(WORK REQUIRED): Once the line with "ATOM 187 C C" is found in the data, output it and each following line exactly, up to and including the line with "ATOM 204 N N", and nothing before or after.

(THE DATA):
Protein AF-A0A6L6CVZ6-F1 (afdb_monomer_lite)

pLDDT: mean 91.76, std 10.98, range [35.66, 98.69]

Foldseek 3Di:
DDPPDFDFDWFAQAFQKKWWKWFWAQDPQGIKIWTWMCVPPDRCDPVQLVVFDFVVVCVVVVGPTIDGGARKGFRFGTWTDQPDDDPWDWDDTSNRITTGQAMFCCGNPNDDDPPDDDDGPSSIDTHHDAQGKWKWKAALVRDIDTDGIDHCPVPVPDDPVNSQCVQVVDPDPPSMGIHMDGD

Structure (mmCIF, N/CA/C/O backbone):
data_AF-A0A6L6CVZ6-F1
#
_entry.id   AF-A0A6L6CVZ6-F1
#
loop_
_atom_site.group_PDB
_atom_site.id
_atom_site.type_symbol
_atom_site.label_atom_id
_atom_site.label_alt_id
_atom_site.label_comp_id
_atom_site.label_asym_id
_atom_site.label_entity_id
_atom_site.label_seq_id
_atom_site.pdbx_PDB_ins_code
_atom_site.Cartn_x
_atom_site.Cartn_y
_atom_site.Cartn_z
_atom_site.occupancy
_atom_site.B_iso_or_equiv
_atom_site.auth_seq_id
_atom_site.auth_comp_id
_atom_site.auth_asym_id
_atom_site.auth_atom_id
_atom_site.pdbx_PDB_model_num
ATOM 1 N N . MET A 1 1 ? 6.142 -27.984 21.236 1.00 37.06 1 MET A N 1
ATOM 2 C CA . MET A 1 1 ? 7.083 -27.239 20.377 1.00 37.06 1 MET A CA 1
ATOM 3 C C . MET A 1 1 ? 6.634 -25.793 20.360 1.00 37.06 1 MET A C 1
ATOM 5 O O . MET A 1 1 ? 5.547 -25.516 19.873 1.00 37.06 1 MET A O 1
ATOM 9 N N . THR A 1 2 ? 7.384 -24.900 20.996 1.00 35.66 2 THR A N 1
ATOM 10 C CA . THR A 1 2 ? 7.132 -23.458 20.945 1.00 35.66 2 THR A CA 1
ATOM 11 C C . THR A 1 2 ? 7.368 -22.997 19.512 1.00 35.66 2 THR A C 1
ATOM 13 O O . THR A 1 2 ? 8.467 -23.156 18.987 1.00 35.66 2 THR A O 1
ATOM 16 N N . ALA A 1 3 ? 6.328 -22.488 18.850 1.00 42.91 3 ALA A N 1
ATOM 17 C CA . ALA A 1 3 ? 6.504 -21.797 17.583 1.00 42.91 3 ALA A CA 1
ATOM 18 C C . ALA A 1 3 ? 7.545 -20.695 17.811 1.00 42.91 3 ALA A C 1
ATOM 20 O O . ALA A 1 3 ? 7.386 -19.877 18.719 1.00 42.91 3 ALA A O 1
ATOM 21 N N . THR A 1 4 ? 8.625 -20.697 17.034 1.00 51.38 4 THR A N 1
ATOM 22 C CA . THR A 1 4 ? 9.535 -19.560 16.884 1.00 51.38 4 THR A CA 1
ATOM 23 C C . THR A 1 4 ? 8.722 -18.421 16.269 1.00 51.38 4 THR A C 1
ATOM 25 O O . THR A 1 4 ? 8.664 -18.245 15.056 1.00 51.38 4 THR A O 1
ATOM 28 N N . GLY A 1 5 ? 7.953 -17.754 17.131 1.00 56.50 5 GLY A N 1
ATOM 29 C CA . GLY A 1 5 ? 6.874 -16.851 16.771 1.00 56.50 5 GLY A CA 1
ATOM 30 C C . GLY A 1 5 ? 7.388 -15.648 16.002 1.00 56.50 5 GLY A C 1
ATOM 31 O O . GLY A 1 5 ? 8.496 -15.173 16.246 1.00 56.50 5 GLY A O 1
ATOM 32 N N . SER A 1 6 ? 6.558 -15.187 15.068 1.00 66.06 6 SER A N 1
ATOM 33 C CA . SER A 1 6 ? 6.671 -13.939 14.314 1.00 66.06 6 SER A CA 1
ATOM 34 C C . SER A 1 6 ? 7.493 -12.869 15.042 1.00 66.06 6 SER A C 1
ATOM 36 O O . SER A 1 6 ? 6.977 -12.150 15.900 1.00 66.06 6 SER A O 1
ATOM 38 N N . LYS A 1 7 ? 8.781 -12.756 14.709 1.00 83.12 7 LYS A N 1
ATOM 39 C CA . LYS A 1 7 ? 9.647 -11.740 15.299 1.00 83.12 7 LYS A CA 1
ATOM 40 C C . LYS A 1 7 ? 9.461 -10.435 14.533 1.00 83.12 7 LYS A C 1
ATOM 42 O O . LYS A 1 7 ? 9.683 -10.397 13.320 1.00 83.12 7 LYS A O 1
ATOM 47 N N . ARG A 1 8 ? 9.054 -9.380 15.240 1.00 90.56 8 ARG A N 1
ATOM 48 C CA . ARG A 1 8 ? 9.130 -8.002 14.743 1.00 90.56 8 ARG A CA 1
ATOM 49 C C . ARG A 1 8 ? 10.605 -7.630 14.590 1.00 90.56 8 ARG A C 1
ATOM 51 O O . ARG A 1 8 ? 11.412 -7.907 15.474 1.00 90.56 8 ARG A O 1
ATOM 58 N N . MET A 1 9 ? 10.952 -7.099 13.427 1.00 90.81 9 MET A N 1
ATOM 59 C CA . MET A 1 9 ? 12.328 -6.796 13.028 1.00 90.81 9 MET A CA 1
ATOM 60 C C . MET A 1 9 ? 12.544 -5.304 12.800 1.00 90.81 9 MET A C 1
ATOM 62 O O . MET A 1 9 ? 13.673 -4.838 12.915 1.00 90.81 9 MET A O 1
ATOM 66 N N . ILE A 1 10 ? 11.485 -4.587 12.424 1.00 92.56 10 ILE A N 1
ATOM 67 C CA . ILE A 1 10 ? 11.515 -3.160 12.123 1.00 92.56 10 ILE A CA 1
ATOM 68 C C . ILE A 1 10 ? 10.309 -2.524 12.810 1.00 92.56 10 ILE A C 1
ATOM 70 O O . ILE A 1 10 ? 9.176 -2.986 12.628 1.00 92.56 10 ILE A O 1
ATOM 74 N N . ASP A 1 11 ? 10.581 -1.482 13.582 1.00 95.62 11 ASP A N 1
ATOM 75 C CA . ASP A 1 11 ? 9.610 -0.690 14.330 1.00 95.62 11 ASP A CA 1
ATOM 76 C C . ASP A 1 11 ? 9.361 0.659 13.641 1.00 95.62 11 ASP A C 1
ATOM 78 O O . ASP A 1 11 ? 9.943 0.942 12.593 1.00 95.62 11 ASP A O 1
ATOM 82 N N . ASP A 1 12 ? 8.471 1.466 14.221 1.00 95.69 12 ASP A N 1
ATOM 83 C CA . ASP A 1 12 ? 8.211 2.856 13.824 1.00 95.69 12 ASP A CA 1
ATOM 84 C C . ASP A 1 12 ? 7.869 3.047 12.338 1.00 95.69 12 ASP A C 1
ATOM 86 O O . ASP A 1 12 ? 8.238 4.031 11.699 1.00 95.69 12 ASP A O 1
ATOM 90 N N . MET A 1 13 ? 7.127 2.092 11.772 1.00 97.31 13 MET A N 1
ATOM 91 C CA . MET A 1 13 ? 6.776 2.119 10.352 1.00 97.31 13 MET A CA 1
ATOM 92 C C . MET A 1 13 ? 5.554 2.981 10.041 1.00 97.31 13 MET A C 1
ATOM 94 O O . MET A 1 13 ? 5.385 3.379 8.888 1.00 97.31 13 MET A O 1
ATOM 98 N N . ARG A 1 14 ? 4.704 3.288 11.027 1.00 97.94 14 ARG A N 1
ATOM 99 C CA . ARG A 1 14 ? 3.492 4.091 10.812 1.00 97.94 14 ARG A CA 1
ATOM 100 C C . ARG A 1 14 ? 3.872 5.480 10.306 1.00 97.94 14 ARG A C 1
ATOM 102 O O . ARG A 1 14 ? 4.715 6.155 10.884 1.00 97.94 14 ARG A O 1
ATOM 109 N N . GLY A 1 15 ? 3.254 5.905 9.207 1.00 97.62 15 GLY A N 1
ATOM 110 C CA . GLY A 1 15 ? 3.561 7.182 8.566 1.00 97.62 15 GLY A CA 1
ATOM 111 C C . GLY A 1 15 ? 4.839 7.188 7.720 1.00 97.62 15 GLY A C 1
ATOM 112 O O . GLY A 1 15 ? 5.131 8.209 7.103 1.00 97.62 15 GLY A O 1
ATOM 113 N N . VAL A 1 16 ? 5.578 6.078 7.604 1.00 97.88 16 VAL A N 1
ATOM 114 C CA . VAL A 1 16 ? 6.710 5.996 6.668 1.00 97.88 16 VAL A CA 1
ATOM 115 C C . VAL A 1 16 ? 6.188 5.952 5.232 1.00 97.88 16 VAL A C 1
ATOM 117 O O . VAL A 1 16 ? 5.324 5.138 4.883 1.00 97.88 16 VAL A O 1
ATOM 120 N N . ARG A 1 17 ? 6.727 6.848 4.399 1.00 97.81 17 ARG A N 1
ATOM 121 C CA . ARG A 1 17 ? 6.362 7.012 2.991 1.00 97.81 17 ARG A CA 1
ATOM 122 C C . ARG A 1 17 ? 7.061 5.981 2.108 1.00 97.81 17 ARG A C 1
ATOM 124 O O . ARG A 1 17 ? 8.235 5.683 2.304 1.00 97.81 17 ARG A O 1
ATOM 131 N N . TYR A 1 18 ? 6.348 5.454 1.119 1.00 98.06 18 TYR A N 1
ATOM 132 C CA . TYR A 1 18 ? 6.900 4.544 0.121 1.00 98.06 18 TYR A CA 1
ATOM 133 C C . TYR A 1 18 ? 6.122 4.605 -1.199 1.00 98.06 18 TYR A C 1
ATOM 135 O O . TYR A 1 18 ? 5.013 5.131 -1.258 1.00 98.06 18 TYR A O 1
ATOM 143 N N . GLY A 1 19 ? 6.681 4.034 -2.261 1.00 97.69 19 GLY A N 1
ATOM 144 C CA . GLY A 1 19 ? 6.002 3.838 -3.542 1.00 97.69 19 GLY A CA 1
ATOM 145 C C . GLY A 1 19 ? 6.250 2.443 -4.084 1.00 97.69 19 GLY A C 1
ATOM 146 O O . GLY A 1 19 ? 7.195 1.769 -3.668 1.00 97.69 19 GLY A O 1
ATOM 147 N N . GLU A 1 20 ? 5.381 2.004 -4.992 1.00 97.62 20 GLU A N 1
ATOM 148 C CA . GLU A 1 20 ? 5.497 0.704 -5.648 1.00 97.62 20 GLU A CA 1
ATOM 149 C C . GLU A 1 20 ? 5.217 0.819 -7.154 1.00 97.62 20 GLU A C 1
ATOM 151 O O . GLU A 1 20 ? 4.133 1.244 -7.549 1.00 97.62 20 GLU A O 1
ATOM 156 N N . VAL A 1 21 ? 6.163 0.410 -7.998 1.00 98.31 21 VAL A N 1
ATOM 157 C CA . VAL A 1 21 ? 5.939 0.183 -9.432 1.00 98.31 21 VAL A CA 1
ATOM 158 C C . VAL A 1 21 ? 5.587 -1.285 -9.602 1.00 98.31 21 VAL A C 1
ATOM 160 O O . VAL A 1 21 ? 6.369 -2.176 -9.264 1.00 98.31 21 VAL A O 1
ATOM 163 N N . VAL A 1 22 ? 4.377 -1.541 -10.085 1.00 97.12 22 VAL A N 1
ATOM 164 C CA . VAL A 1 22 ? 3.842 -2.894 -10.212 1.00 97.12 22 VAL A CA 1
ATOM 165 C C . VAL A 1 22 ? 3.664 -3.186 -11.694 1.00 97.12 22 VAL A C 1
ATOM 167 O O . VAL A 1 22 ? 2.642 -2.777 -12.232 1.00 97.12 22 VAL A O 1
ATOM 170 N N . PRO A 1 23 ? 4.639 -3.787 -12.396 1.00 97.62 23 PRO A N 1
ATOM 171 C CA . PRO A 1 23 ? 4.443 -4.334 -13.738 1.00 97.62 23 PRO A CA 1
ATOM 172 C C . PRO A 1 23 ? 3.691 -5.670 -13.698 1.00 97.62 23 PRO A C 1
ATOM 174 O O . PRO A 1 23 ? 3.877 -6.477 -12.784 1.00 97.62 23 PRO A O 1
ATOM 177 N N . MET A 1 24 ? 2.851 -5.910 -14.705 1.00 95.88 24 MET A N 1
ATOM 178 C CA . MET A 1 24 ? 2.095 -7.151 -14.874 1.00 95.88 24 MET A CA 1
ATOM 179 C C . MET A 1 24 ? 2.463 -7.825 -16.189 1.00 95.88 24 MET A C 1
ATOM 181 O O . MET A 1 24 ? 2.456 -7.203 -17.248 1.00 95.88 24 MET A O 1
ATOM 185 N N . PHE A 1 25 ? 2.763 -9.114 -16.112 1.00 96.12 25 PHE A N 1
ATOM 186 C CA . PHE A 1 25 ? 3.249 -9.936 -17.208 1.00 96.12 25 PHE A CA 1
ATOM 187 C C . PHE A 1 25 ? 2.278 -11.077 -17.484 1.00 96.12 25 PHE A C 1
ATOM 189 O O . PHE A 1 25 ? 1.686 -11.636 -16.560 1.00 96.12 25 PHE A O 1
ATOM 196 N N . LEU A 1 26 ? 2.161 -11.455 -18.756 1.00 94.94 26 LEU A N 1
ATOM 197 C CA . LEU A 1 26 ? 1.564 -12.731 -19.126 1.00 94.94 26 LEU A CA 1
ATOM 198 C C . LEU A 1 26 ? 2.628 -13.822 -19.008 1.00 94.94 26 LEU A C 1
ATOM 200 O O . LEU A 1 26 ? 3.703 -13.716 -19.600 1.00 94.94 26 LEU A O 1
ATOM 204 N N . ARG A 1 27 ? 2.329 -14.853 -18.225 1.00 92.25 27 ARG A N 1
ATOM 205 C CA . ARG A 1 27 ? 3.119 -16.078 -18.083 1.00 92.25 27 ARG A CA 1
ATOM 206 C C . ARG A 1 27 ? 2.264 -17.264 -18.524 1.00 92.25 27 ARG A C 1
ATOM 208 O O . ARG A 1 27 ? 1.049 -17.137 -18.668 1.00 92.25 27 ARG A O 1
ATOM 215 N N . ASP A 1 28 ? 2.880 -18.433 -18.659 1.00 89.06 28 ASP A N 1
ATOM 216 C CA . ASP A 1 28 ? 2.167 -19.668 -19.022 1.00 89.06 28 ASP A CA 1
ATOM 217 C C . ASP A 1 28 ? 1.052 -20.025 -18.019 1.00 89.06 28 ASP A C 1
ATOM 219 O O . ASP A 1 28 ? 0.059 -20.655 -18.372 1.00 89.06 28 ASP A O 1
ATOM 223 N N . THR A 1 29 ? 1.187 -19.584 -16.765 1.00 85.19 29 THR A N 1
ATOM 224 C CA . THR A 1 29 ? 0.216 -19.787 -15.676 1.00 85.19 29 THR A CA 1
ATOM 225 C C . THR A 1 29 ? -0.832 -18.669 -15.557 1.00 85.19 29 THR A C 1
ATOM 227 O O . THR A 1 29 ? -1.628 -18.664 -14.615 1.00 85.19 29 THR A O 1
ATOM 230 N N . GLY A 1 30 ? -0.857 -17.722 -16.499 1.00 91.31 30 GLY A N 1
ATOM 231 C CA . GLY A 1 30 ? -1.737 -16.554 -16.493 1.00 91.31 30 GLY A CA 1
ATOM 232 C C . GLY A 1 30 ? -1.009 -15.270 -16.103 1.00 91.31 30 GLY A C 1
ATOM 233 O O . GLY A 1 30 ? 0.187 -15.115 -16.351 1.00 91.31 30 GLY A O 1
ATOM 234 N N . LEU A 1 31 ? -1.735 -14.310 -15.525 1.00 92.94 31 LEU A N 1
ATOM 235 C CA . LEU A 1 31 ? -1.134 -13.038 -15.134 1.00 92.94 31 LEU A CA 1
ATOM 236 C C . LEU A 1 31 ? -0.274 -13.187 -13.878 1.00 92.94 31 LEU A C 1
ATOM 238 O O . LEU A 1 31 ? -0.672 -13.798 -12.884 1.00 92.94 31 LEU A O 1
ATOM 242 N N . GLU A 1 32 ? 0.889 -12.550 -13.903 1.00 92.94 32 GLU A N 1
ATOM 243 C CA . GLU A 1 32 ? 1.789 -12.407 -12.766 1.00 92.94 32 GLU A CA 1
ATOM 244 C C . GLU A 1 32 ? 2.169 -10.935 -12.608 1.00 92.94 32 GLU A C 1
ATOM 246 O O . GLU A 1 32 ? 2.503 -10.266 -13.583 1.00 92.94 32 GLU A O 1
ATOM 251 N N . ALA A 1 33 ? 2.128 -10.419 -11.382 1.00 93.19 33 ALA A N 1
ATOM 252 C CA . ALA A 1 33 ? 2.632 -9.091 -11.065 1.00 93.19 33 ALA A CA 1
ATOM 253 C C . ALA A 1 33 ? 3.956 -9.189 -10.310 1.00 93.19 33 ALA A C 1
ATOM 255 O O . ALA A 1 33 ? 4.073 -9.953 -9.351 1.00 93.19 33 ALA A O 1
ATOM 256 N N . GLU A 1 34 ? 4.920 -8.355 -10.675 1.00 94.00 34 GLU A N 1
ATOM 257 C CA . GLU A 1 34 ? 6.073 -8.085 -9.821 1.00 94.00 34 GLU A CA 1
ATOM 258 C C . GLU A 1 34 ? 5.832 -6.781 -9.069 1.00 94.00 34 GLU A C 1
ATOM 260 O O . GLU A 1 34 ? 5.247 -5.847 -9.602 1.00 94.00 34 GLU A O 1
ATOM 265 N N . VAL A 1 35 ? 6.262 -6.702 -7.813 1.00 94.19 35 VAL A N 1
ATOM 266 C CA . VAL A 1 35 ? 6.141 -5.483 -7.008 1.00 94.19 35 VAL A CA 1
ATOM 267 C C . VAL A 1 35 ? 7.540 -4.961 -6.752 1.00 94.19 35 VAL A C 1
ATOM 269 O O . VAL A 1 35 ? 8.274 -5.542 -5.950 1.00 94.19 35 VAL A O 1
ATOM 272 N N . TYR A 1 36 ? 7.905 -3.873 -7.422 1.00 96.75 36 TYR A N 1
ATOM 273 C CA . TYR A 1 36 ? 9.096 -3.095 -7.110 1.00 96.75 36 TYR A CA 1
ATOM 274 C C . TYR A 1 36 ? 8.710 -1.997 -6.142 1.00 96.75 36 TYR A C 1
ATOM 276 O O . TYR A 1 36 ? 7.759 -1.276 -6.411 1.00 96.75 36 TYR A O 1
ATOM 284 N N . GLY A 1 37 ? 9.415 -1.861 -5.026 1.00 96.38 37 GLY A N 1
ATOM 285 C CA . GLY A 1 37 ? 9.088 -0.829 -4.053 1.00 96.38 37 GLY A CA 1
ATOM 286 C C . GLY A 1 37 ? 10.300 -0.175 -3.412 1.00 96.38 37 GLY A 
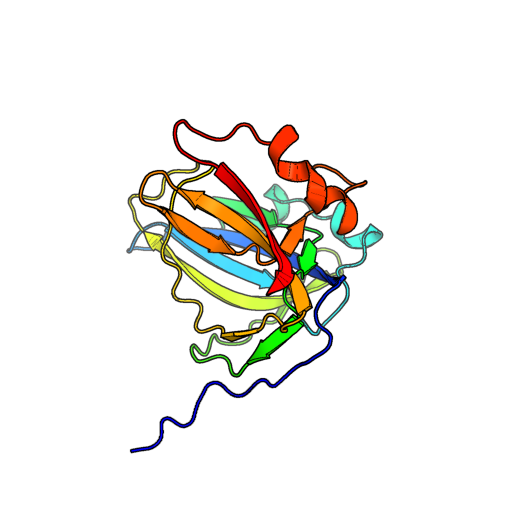C 1
ATOM 287 O O . GLY A 1 37 ? 11.415 -0.704 -3.454 1.00 96.38 37 GLY A O 1
ATOM 288 N N . THR A 1 38 ? 10.064 1.005 -2.842 1.00 97.50 38 THR A N 1
ATOM 289 C CA . THR A 1 38 ? 11.087 1.852 -2.208 1.00 97.50 38 THR A CA 1
ATOM 290 C C . THR A 1 38 ? 11.312 1.528 -0.730 1.00 97.50 38 THR A C 1
ATOM 292 O O . THR A 1 38 ? 12.150 2.154 -0.083 1.00 97.50 38 THR A O 1
ATOM 295 N N . GLN A 1 39 ? 10.569 0.567 -0.167 1.00 93.31 39 GLN A N 1
ATOM 296 C CA . GLN A 1 39 ? 10.608 0.236 1.257 1.00 93.31 39 GLN A CA 1
ATOM 297 C C . GLN A 1 39 ? 12.040 -0.043 1.721 1.00 93.31 39 GLN A C 1
ATOM 299 O O . GLN A 1 39 ? 12.715 -0.923 1.182 1.00 93.31 39 GLN A O 1
ATOM 304 N N . MET A 1 40 ? 12.459 0.663 2.774 1.00 90.44 40 MET A N 1
ATOM 305 C CA . MET A 1 40 ? 13.809 0.600 3.351 1.00 90.44 40 MET A CA 1
ATOM 306 C C . MET A 1 40 ? 14.939 1.060 2.410 1.00 90.44 40 MET A C 1
ATOM 308 O O . MET A 1 40 ? 16.099 0.778 2.691 1.00 90.44 40 MET A O 1
ATOM 312 N N . LEU A 1 41 ? 14.623 1.743 1.303 1.00 94.62 41 LEU A N 1
ATOM 313 C CA . LEU A 1 41 ? 15.603 2.272 0.344 1.00 94.62 41 LEU A CA 1
ATOM 314 C C . LEU A 1 41 ? 15.522 3.793 0.215 1.00 94.62 41 LEU A C 1
ATOM 316 O O . LEU A 1 41 ? 16.547 4.463 0.236 1.00 94.62 41 LEU A O 1
ATOM 320 N N . ASN A 1 42 ? 14.313 4.330 0.058 1.00 97.00 4
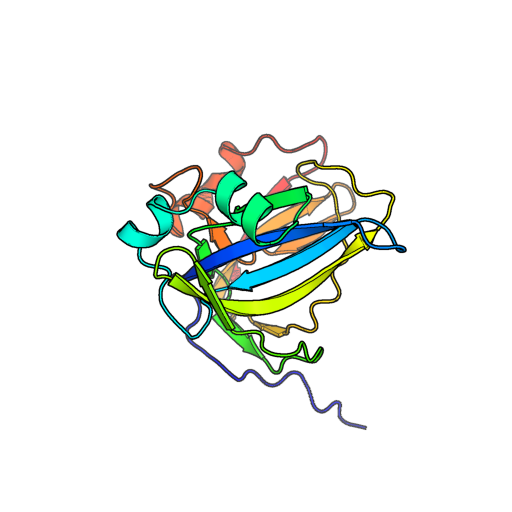2 ASN A N 1
ATOM 321 C CA . ASN A 1 42 ? 14.040 5.764 -0.004 1.00 97.00 42 ASN A CA 1
ATOM 322 C C . ASN A 1 42 ? 12.557 6.040 0.284 1.00 97.00 42 ASN A C 1
ATOM 324 O O . ASN A 1 42 ? 11.723 5.133 0.337 1.00 97.00 42 ASN A O 1
ATOM 328 N N . ASP A 1 43 ? 12.227 7.314 0.433 1.00 96.06 43 ASP A N 1
ATOM 329 C CA . ASP A 1 43 ? 10.900 7.816 0.772 1.00 96.06 43 ASP A CA 1
ATOM 330 C C . ASP A 1 43 ? 10.002 8.068 -0.455 1.00 96.06 43 ASP A C 1
ATOM 332 O O . ASP A 1 43 ? 8.962 8.714 -0.325 1.00 96.06 43 ASP A O 1
ATOM 336 N N . CYS A 1 44 ? 10.367 7.544 -1.634 1.00 97.56 44 CYS A N 1
ATOM 337 C CA . CYS A 1 44 ? 9.663 7.710 -2.909 1.00 97.56 44 CYS A CA 1
ATOM 338 C C . CYS A 1 44 ? 9.539 9.181 -3.371 1.00 97.56 44 CYS A C 1
ATOM 340 O O . CYS A 1 44 ? 8.414 9.659 -3.549 1.00 97.56 44 CYS A O 1
ATOM 342 N N . PRO A 1 45 ? 10.638 9.941 -3.552 1.00 97.00 45 PRO A N 1
ATOM 343 C CA . PRO A 1 45 ? 10.616 11.400 -3.741 1.00 97.00 45 PRO A CA 1
ATOM 344 C C . PRO A 1 45 ? 9.534 11.880 -4.717 1.00 97.00 45 PRO A C 1
ATOM 346 O O . PRO A 1 45 ? 9.441 11.381 -5.835 1.00 97.00 45 PRO A O 1
ATOM 349 N N . GLN A 1 46 ? 8.683 12.823 -4.289 1.00 95.81 46 GLN A N 1
ATOM 350 C CA . GLN A 1 46 ? 7.506 13.244 -5.067 1.00 95.81 46 GLN A CA 1
ATOM 351 C C . GLN A 1 46 ? 7.880 13.765 -6.460 1.00 95.81 46 GLN A C 1
ATOM 353 O O . GLN A 1 46 ? 7.221 13.418 -7.437 1.00 95.81 46 GLN A O 1
ATOM 358 N N . GLU A 1 47 ? 8.950 14.558 -6.539 1.00 96.75 47 GLU A N 1
ATOM 359 C CA . GLU A 1 47 ? 9.415 15.167 -7.786 1.00 96.75 47 GLU A CA 1
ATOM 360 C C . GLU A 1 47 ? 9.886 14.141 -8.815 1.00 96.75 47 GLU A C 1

(EXPECTED ANSWER):
ATOM 187 C C . PHE A 1 25 ? 2.278 -11.077 -17.484 1.00 96.12 25 PHE A C 1
ATOM 189 O O . PHE A 1 25 ? 1.686 -11.636 -16.560 1.00 96.12 25 PHE A O 1
ATOM 196 N N . LEU A 1 26 ? 2.161 -11.455 -18.756 1.00 94.94 26 LEU A N 1
ATOM 197 C CA . LEU A 1 26 ? 1.564 -12.731 -19.126 1.00 94.94 26 LEU A CA 1
ATOM 198 C C . LEU A 1 26 ? 2.628 -13.822 -19.008 1.00 94.94 26 LEU A C 1
ATOM 200 O O . LEU A 1 26 ? 3.703 -13.716 -19.600 1.00 94.94 26 LEU A O 1
ATOM 204 N N . ARG A 1 27 ? 2.329 -14.853 -18.225 1.00 92.25 27 ARG A N 1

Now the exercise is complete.